Task statement.
Every line in the records below between the one holding "ATOM 59 C C" and the one holding "ATOM 64 C C", inclusive, is to be set down exactly; all other lines are to be left out.

Records supplied.
□ □ □

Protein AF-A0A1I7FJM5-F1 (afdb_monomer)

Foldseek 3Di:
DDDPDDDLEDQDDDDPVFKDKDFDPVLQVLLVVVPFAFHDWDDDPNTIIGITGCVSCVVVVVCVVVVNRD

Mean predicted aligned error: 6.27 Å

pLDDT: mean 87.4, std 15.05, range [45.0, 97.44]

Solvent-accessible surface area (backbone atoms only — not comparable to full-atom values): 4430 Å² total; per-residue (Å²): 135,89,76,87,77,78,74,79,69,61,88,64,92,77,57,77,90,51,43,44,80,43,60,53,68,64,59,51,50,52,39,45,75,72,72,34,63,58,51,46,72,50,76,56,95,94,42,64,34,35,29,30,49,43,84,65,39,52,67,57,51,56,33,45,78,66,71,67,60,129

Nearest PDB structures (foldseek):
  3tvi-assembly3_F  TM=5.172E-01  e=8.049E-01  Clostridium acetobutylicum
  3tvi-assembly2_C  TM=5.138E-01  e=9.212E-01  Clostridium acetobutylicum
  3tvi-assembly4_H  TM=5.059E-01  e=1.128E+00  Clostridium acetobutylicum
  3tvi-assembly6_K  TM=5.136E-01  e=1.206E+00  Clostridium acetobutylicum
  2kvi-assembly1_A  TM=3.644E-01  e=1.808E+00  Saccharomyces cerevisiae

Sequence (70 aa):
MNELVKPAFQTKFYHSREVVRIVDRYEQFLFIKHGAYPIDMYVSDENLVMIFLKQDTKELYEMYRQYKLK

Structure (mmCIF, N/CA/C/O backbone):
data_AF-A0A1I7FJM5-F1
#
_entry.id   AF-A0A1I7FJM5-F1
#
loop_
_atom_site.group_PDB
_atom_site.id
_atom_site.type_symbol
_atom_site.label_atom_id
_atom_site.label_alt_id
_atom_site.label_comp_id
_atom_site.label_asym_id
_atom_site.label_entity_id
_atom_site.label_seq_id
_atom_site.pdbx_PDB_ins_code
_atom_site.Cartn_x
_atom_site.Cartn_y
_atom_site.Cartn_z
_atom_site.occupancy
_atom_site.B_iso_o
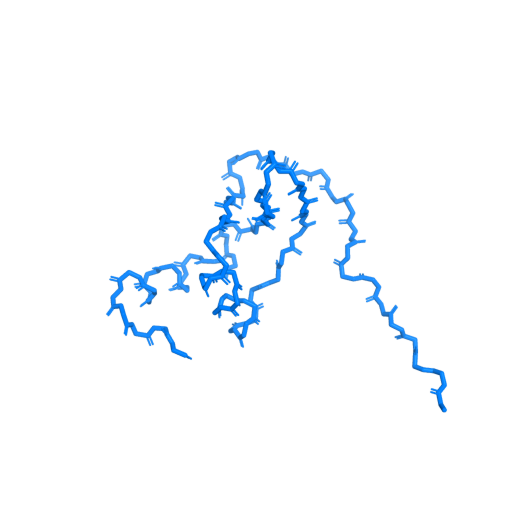r_equiv
_atom_site.auth_seq_id
_atom_site.auth_comp_id
_atom_site.auth_asym_id
_atom_site.auth_atom_id
_atom_site.pdbx_PDB_model_num
ATOM 1 N N . MET A 1 1 ? 19.596 -22.101 15.283 1.00 45.00 1 MET A N 1
ATOM 2 C CA . MET A 1 1 ? 18.309 -22.653 14.813 1.00 45.00 1 MET A CA 1
ATOM 3 C C . MET A 1 1 ? 18.104 -22.140 13.405 1.00 45.00 1 MET A C 1
ATOM 5 O O . MET A 1 1 ? 18.109 -20.930 13.240 1.00 45.00 1 MET A O 1
ATOM 9 N N . ASN A 1 2 ? 18.009 -23.021 12.408 1.00 49.16 2 ASN A N 1
ATOM 10 C CA . ASN A 1 2 ? 17.658 -22.602 11.051 1.00 49.16 2 ASN A CA 1
ATOM 11 C C . ASN A 1 2 ? 16.137 -22.649 10.941 1.00 49.16 2 ASN A C 1
ATOM 13 O O . ASN A 1 2 ? 15.550 -23.727 10.892 1.00 49.16 2 ASN A O 1
ATOM 17 N N . GLU A 1 3 ? 15.516 -21.478 10.996 1.00 67.31 3 GLU A N 1
ATOM 18 C CA . GLU A 1 3 ? 14.081 -21.322 10.811 1.00 67.31 3 GLU A CA 1
ATOM 19 C C . GLU A 1 3 ? 13.762 -21.414 9.314 1.00 67.31 3 GLU A C 1
ATOM 21 O O . GLU A 1 3 ? 14.409 -20.775 8.481 1.00 67.31 3 GLU A O 1
ATOM 26 N N . LEU A 1 4 ? 12.792 -22.254 8.954 1.00 53.47 4 LEU A N 
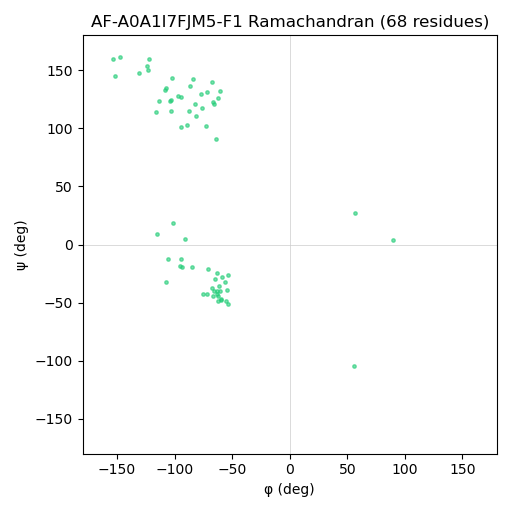1
ATOM 27 C CA . LEU A 1 4 ? 12.289 -22.328 7.587 1.00 53.47 4 LEU A CA 1
ATOM 28 C C . LEU A 1 4 ? 11.454 -21.072 7.312 1.00 53.47 4 LEU A C 1
ATOM 30 O O . LEU A 1 4 ? 10.303 -20.979 7.732 1.00 53.47 4 LEU A O 1
ATOM 34 N N . VAL A 1 5 ? 12.025 -20.107 6.592 1.00 59.91 5 VAL A N 1
ATOM 35 C CA . VAL A 1 5 ? 11.309 -18.905 6.150 1.00 59.91 5 VAL A CA 1
ATOM 36 C C . VAL A 1 5 ? 10.504 -19.247 4.898 1.00 59.91 5 VAL A C 1
ATOM 38 O O . VAL A 1 5 ? 11.063 -19.484 3.827 1.00 59.91 5 VAL A O 1
ATOM 41 N N . LYS A 1 6 ? 9.173 -19.274 5.012 1.00 51.03 6 LYS A N 1
ATOM 42 C CA . LYS A 1 6 ? 8.290 -19.360 3.844 1.00 51.03 6 LYS A CA 1
ATOM 43 C C . LYS A 1 6 ? 8.435 -18.058 3.041 1.00 51.03 6 LYS A C 1
ATOM 45 O O . LYS A 1 6 ? 8.185 -16.995 3.609 1.00 51.03 6 LYS A O 1
ATOM 50 N N . PRO A 1 7 ? 8.815 -18.097 1.751 1.00 51.22 7 PRO A N 1
ATOM 51 C CA . PRO A 1 7 ? 8.907 -16.879 0.961 1.00 51.22 7 PRO A CA 1
ATOM 52 C C . PRO A 1 7 ? 7.522 -16.230 0.867 1.00 51.22 7 PRO A C 1
ATOM 54 O O . PRO A 1 7 ? 6.550 -16.876 0.472 1.00 51.22 7 PRO A O 1
ATOM 57 N N . ALA A 1 8 ? 7.435 -14.952 1.246 1.00 54.66 8 ALA A N 1
ATOM 58 C CA . ALA A 1 8 ? 6.215 -14.150 1.123 1.00 54.66 8 ALA A CA 1
ATOM 59 C C . ALA A 1 8 ? 5.792 -13.971 -0.348 1.00 54.66 8 ALA A C 1
ATOM 61 O O . ALA A 1 8 ? 4.617 -13.788 -0.649 1.00 54.66 8 ALA A O 1
ATOM 62 N N . PHE A 1 9 ? 6.754 -14.078 -1.265 1.00 54.84 9 PHE A N 1
ATOM 63 C CA . PHE A 1 9 ? 6.566 -13.900 -2.695 1.00 54.84 9 PHE A CA 1
ATOM 64 C C . PHE A 1 9 ? 6.325 -15.239 -3.396 1.00 54.84 9 PHE A C 1
ATOM 66 O O . PHE A 1 9 ? 7.255 -15.986 -3.693 1.00 54.84 9 PHE A O 1
ATOM 73 N N . GLN A 1 10 ? 5.061 -15.525 -3.698 1.00 56.28 10 GLN A N 1
ATOM 74 C CA . GLN A 1 10 ? 4.702 -16.357 -4.843 1.00 56.28 10 GLN A CA 1
ATOM 75 C C . GLN A 1 10 ? 4.204 -15.406 -5.920 1.00 56.28 10 GLN A C 1
ATOM 77 O O . GLN A 1 10 ? 3.172 -14.768 -5.721 1.00 56.28 10 GLN A O 1
ATOM 82 N N . THR A 1 11 ? 4
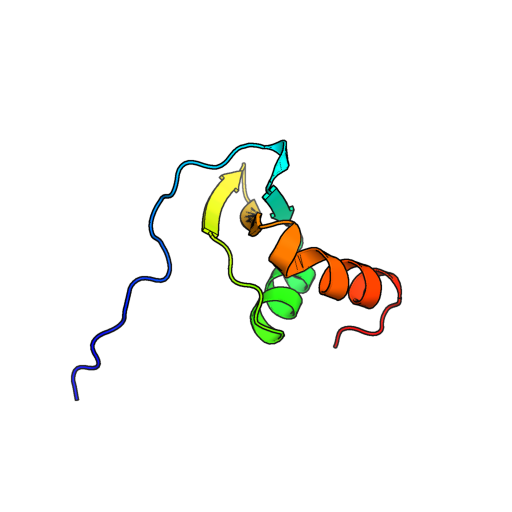.915 -15.307 -7.042 1.00 56.81 11 THR A N 1
ATOM 83 C CA . THR A 1 11 ? 4.482 -14.515 -8.195 1.00 56.81 11 THR A CA 1
ATOM 84 C C . THR A 1 11 ? 3.191 -15.129 -8.736 1.00 56.81 11 THR A C 1
ATOM 86 O O . THR A 1 11 ? 3.201 -16.075 -9.521 1.00 56.81 11 THR A O 1
ATOM 89 N N . LYS A 1 12 ? 2.051 -14.657 -
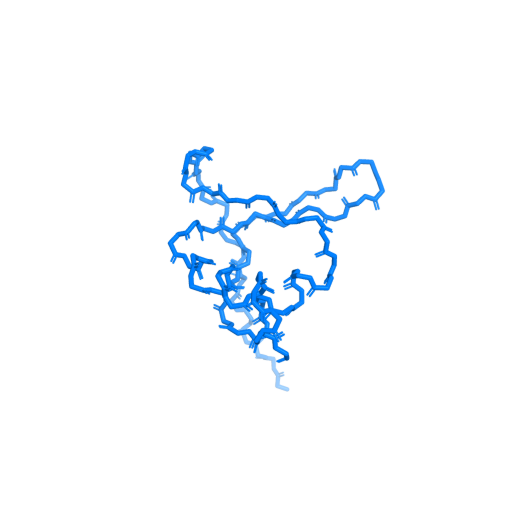8.236 1.00 66.12 12 LYS A N 1
ATOM 90 C CA . LYS A 1 12 ? 0.736 -14.989 -8.774 1.00 66.12 12 LYS A CA 1
ATOM 91 C C . LYS A 1 12 ? 0.445 -14.005 -9.891 1.00 66.12 12 LYS A C 1
ATOM 93 O O . LYS A 1 12 ? 0.669 -12.811 -9.727 1.00 66.12 12 LYS A O 1
ATOM 98 N N . PHE A 1 13 ? -0.083 -14.489 -11.009 1.00 80.44 13 PHE A N 1
ATOM 99 C CA . PHE A 1 13 ? -0.685 -13.592 -11.987 1.00 80.44 13 PHE A CA 1
ATOM 100 C C . PHE A 1 13 ? -1.844 -12.846 -11.319 1.00 80.44 13 PHE A C 1
ATOM 102 O O . PHE A 1 13 ? -2.670 -13.463 -10.646 1.00 80.44 13 PHE A O 1
ATOM 109 N N . TYR A 1 14 ? -1.890 -11.530 -11.494 1.00 84.94 14 TYR A N 1
ATOM 110 C CA . TYR A 1 14 ? -2.947 -10.675 -10.966 1.00 84.94 14 TYR A CA 1
ATOM 111 C C . TYR A 1 14 ? -3.476 -9.761 -12.065 1.00 84.94 14 TYR A C 1
ATOM 113 O O . TYR A 1 14 ? -2.735 -9.324 -12.950 1.00 84.94 14 TYR A O 1
ATOM 121 N N . HIS A 1 15 ? -4.766 -9.433 -12.004 1.00 90.00 15 HIS A N 1
ATOM 122 C CA . HIS A 1 15 ? -5.306 -8.384 -12.854 1.00 90.00 15 HIS A CA 1
ATOM 123 C C . HIS A 1 15 ? -5.076 -7.018 -12.213 1.00 90.00 15 HIS A C 1
ATOM 125 O O . HIS A 1 15 ? -5.280 -6.828 -11.016 1.00 90.00 15 HIS A O 1
ATOM 131 N N . SER A 1 16 ? -4.766 -6.011 -13.030 1.00 88.94 16 SER A N 1
ATOM 132 C CA . SER A 1 16 ? -4.630 -4.617 -12.574 1.00 88.94 16 SER A CA 1
ATOM 133 C C . SER A 1 16 ? -5.864 -4.102 -11.816 1.00 88.94 16 SER A C 1
ATOM 135 O O . SER A 1 16 ? -5.757 -3.234 -10.954 1.00 88.94 16 SER A O 1
ATOM 137 N N . ARG A 1 17 ? -7.051 -4.662 -12.089 1.00 93.56 17 ARG A N 1
ATOM 138 C CA . ARG A 1 17 ? -8.298 -4.329 -11.385 1.00 93.56 17 ARG A CA 1
ATOM 139 C C . ARG A 1 17 ? -8.360 -4.844 -9.943 1.00 93.56 17 ARG A C 1
ATOM 141 O O . ARG A 1 17 ? -9.148 -4.297 -9.178 1.00 93.56 17 ARG A O 1
ATOM 148 N N . GLU A 1 18 ? -7.571 -5.853 -9.584 1.00 93.38 18 GLU A N 1
ATOM 149 C CA . GLU A 1 18 ? -7.575 -6.532 -8.276 1.00 93.38 18 GLU A CA 1
ATOM 150 C C . GLU A 1 18 ? -6.537 -5.955 -7.314 1.00 93.38 18 GLU A C 1
ATOM 152 O O . GLU A 1 18 ? -6.595 -6.223 -6.116 1.00 93.38 18 GLU A O 1
ATOM 157 N N . VAL A 1 19 ? -5.613 -5.138 -7.824 1.00 95.25 19 VAL A N 1
ATOM 158 C CA . VAL A 1 19 ? -4.444 -4.677 -7.076 1.00 95.25 19 VAL A CA 1
ATOM 159 C C . VAL A 1 19 ? -4.353 -3.159 -6.983 1.00 95.25 19 VAL A C 1
ATOM 161 O O . VAL A 1 19 ? -4.935 -2.424 -7.785 1.00 95.25 19 VAL A O 1
ATOM 164 N N . VAL A 1 20 ? -3.599 -2.688 -5.997 1.00 96.38 20 VAL A N 1
ATOM 165 C CA . VAL A 1 20 ? -3.159 -1.297 -5.862 1.00 96.38 20 VAL A CA 1
ATOM 166 C C . VAL A 1 20 ? -1.643 -1.238 -5.794 1.00 96.38 20 VAL A C 1
ATOM 168 O O . VAL A 1 20 ? -0.991 -2.171 -5.331 1.00 96.38 20 VAL A O 1
ATOM 171 N N . ARG A 1 21 ? -1.097 -0.125 -6.282 1.00 95.31 21 ARG A N 1
ATOM 172 C CA . ARG A 1 21 ? 0.328 0.197 -6.228 1.00 95.31 21 ARG A CA 1
ATOM 173 C C . ARG A 1 21 ? 0.528 1.234 -5.141 1.00 95.31 21 ARG A C 1
ATOM 175 O O . ARG A 1 21 ? -0.079 2.298 -5.232 1.00 95.31 21 ARG A O 1
ATOM 182 N N . ILE A 1 22 ? 1.376 0.940 -4.167 1.00 96.38 22 ILE A N 1
ATOM 183 C CA . ILE A 1 22 ? 1.738 1.891 -3.119 1.00 96.38 22 ILE A CA 1
ATOM 184 C C . ILE A 1 22 ? 3.212 2.227 -3.291 1.00 96.38 22 ILE A C 1
ATOM 186 O O . ILE A 1 22 ? 4.056 1.330 -3.333 1.00 96.38 22 ILE A O 1
ATOM 190 N N . VAL A 1 23 ? 3.505 3.518 -3.432 1.00 96.69 23 VAL A N 1
ATOM 191 C CA . VAL A 1 23 ? 4.864 4.057 -3.633 1.00 96.69 23 VAL A CA 1
ATOM 192 C C . VAL A 1 23 ? 5.359 4.766 -2.375 1.00 96.69 23 VAL A C 1
ATOM 194 O O . VAL A 1 23 ? 6.550 4.744 -2.075 1.00 96.69 23 VAL A O 1
ATOM 197 N N . AS
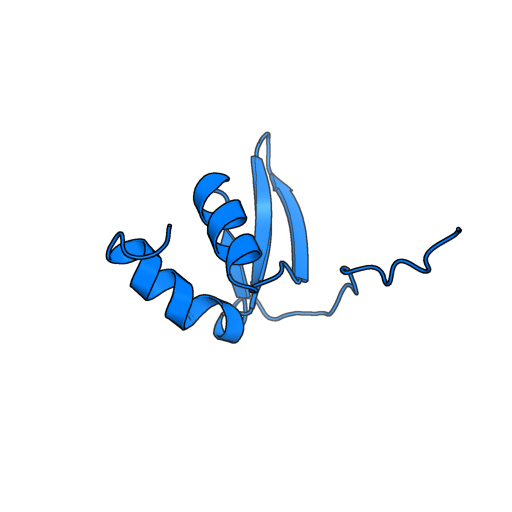P A 1 24 ? 4.445 5.379 -1.618 1.00 95.75 24 ASP A N 1
ATOM 198 C CA . ASP A 1 24 ? 4.791 6.052 -0.376 1.00 95.75 24 ASP A CA 1
ATOM 199 C C . ASP A 1 24 ? 5.286 5.040 0.667 1.00 95.75 24 ASP A C 1
ATOM 201 O O . ASP A 1 24 ? 4.583 4.101 1.047 1.00 95.75 24 ASP A O 1
ATOM 205 N N . ARG A 1 25 ? 6.524 5.232 1.131 1.00 95.25 25 ARG A N 1
ATOM 206 C CA . ARG A 1 25 ? 7.186 4.297 2.053 1.00 95.25 25 ARG A CA 1
ATOM 207 C C . ARG A 1 25 ? 6.495 4.226 3.412 1.00 95.25 25 ARG A C 1
ATOM 209 O O . ARG A 1 25 ? 6.559 3.191 4.072 1.00 95.25 25 ARG A O 1
ATOM 216 N N . TYR A 1 26 ? 5.862 5.314 3.846 1.00 95.75 26 TYR A N 1
ATOM 217 C CA . TYR A 1 26 ? 5.171 5.353 5.127 1.00 95.75 26 TYR A CA 1
ATOM 218 C C . TYR A 1 26 ? 3.840 4.594 5.058 1.00 95.75 26 TYR A C 1
ATOM 220 O O . TYR A 1 26 ? 3.554 3.783 5.939 1.00 95.75 26 TYR A O 1
ATOM 228 N N . GLU A 1 27 ? 3.081 4.762 3.975 1.00 96.69 27 GLU A N 1
ATOM 229 C CA . GLU A 1 27 ? 1.878 3.980 3.684 1.00 96.69 27 GLU A CA 1
ATOM 230 C C 
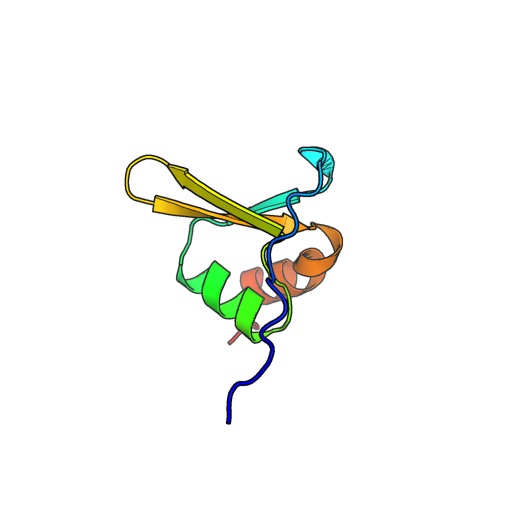. GLU A 1 27 ? 2.199 2.482 3.565 1.00 96.69 27 GLU A C 1
ATOM 232 O O . GLU A 1 27 ? 1.549 1.665 4.219 1.00 96.69 27 GLU A O 1
ATOM 237 N N . GLN A 1 28 ? 3.258 2.120 2.824 1.00 96.88 28 GLN A N 1
ATOM 238 C CA . GLN A 1 28 ? 3.751 0.736 2.736 1.00 96.88 28 GLN A CA 1
ATOM 239 C C . GLN A 1 28 ? 4.019 0.144 4.127 1.00 96.88 28 GLN A C 1
ATOM 241 O O . GLN A 1 28 ? 3.529 -0.939 4.452 1.00 96.88 28 GLN A O 1
ATOM 246 N N . PHE A 1 29 ? 4.775 0.865 4.962 1.00 96.81 29 PHE A N 1
ATOM 247 C CA . PHE A 1 29 ? 5.097 0.435 6.320 1.00 96.81 29 PHE A CA 1
ATOM 248 C C . PHE A 1 29 ? 3.839 0.238 7.172 1.00 96.81 29 PHE A C 1
ATOM 250 O O . PHE A 1 29 ? 3.695 -0.795 7.826 1.00 96.81 29 PHE A O 1
ATOM 257 N N . LEU A 1 30 ? 2.913 1.201 7.155 1.00 97.44 30 LEU A N 1
ATOM 258 C CA . LEU A 1 30 ? 1.683 1.118 7.937 1.00 97.44 30 LEU A CA 1
ATOM 259 C C . LEU A 1 30 ? 0.800 -0.051 7.499 1.00 97.44 30 LEU A C 1
ATOM 261 O O . LEU A 1 30 ? 0.233 -0.723 8.359 1.00 97.44 30 LEU A O 1
ATOM 265 N N . PHE A 1 31 ? 0.685 -0.318 6.200 1.00 97.31 31 PHE A N 1
ATOM 266 C CA . PHE A 1 31 ? -0.153 -1.409 5.702 1.00 97.31 31 PHE A CA 1
ATOM 267 C C . PHE A 1 31 ? 0.411 -2.768 6.121 1.00 97.31 31 PHE A C 1
ATOM 269 O O . PHE A 1 31 ? -0.324 -3.595 6.663 1.00 97.31 31 PHE A O 1
ATOM 276 N N . ILE A 1 32 ? 1.729 -2.945 5.993 1.00 96.69 32 ILE A N 1
ATOM 277 C CA . ILE A 1 32 ? 2.431 -4.155 6.444 1.00 96.69 32 ILE A CA 1
ATOM 278 C C . ILE A 1 32 ? 2.304 -4.329 7.959 1.00 96.69 32 ILE A C 1
ATOM 280 O O . ILE A 1 32 ? 1.993 -5.424 8.428 1.00 96.69 32 ILE A O 1
ATOM 284 N N . LYS A 1 33 ? 2.479 -3.251 8.735 1.00 96.00 33 LYS A N 1
ATOM 285 C CA . LYS A 1 33 ? 2.306 -3.259 10.197 1.00 96.00 33 LYS A CA 1
ATOM 286 C C . LYS A 1 33 ? 0.915 -3.753 10.615 1.00 96.00 33 LYS A C 1
ATOM 288 O O . LYS A 1 33 ? 0.790 -4.384 11.660 1.00 96.00 33 LYS A O 1
ATOM 293 N N . HIS A 1 34 ? -0.107 -3.487 9.804 1.00 96.38 34 HIS A N 1
ATOM 294 C CA . HIS A 1 34 ? -1.496 -3.874 10.064 1.00 96.38 34 HIS A CA 1
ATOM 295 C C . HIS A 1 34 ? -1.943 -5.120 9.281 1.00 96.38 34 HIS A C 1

□ □ □

Task answer.
ATOM 59 C C . ALA A 1 8 ? 5.792 -13.971 -0.348 1.00 54.66 8 ALA A C 1
ATOM 61 O O . ALA A 1 8 ? 4.617 -13.788 -0.649 1.00 54.66 8 ALA A O 1
ATOM 62 N N . PHE A 1 9 ? 6.754 -14.078 -1.265 1.00 54.84 9 PHE A N 1
ATOM 63 C CA . PHE A 1 9 ? 6.566 -13.900 -2.695 1.00 54.84 9 PHE A CA 1
ATOM 64 C C . PHE A 1 9 ? 6.325 -15.239 -3.396 1.00 54.84 9 PHE A C 1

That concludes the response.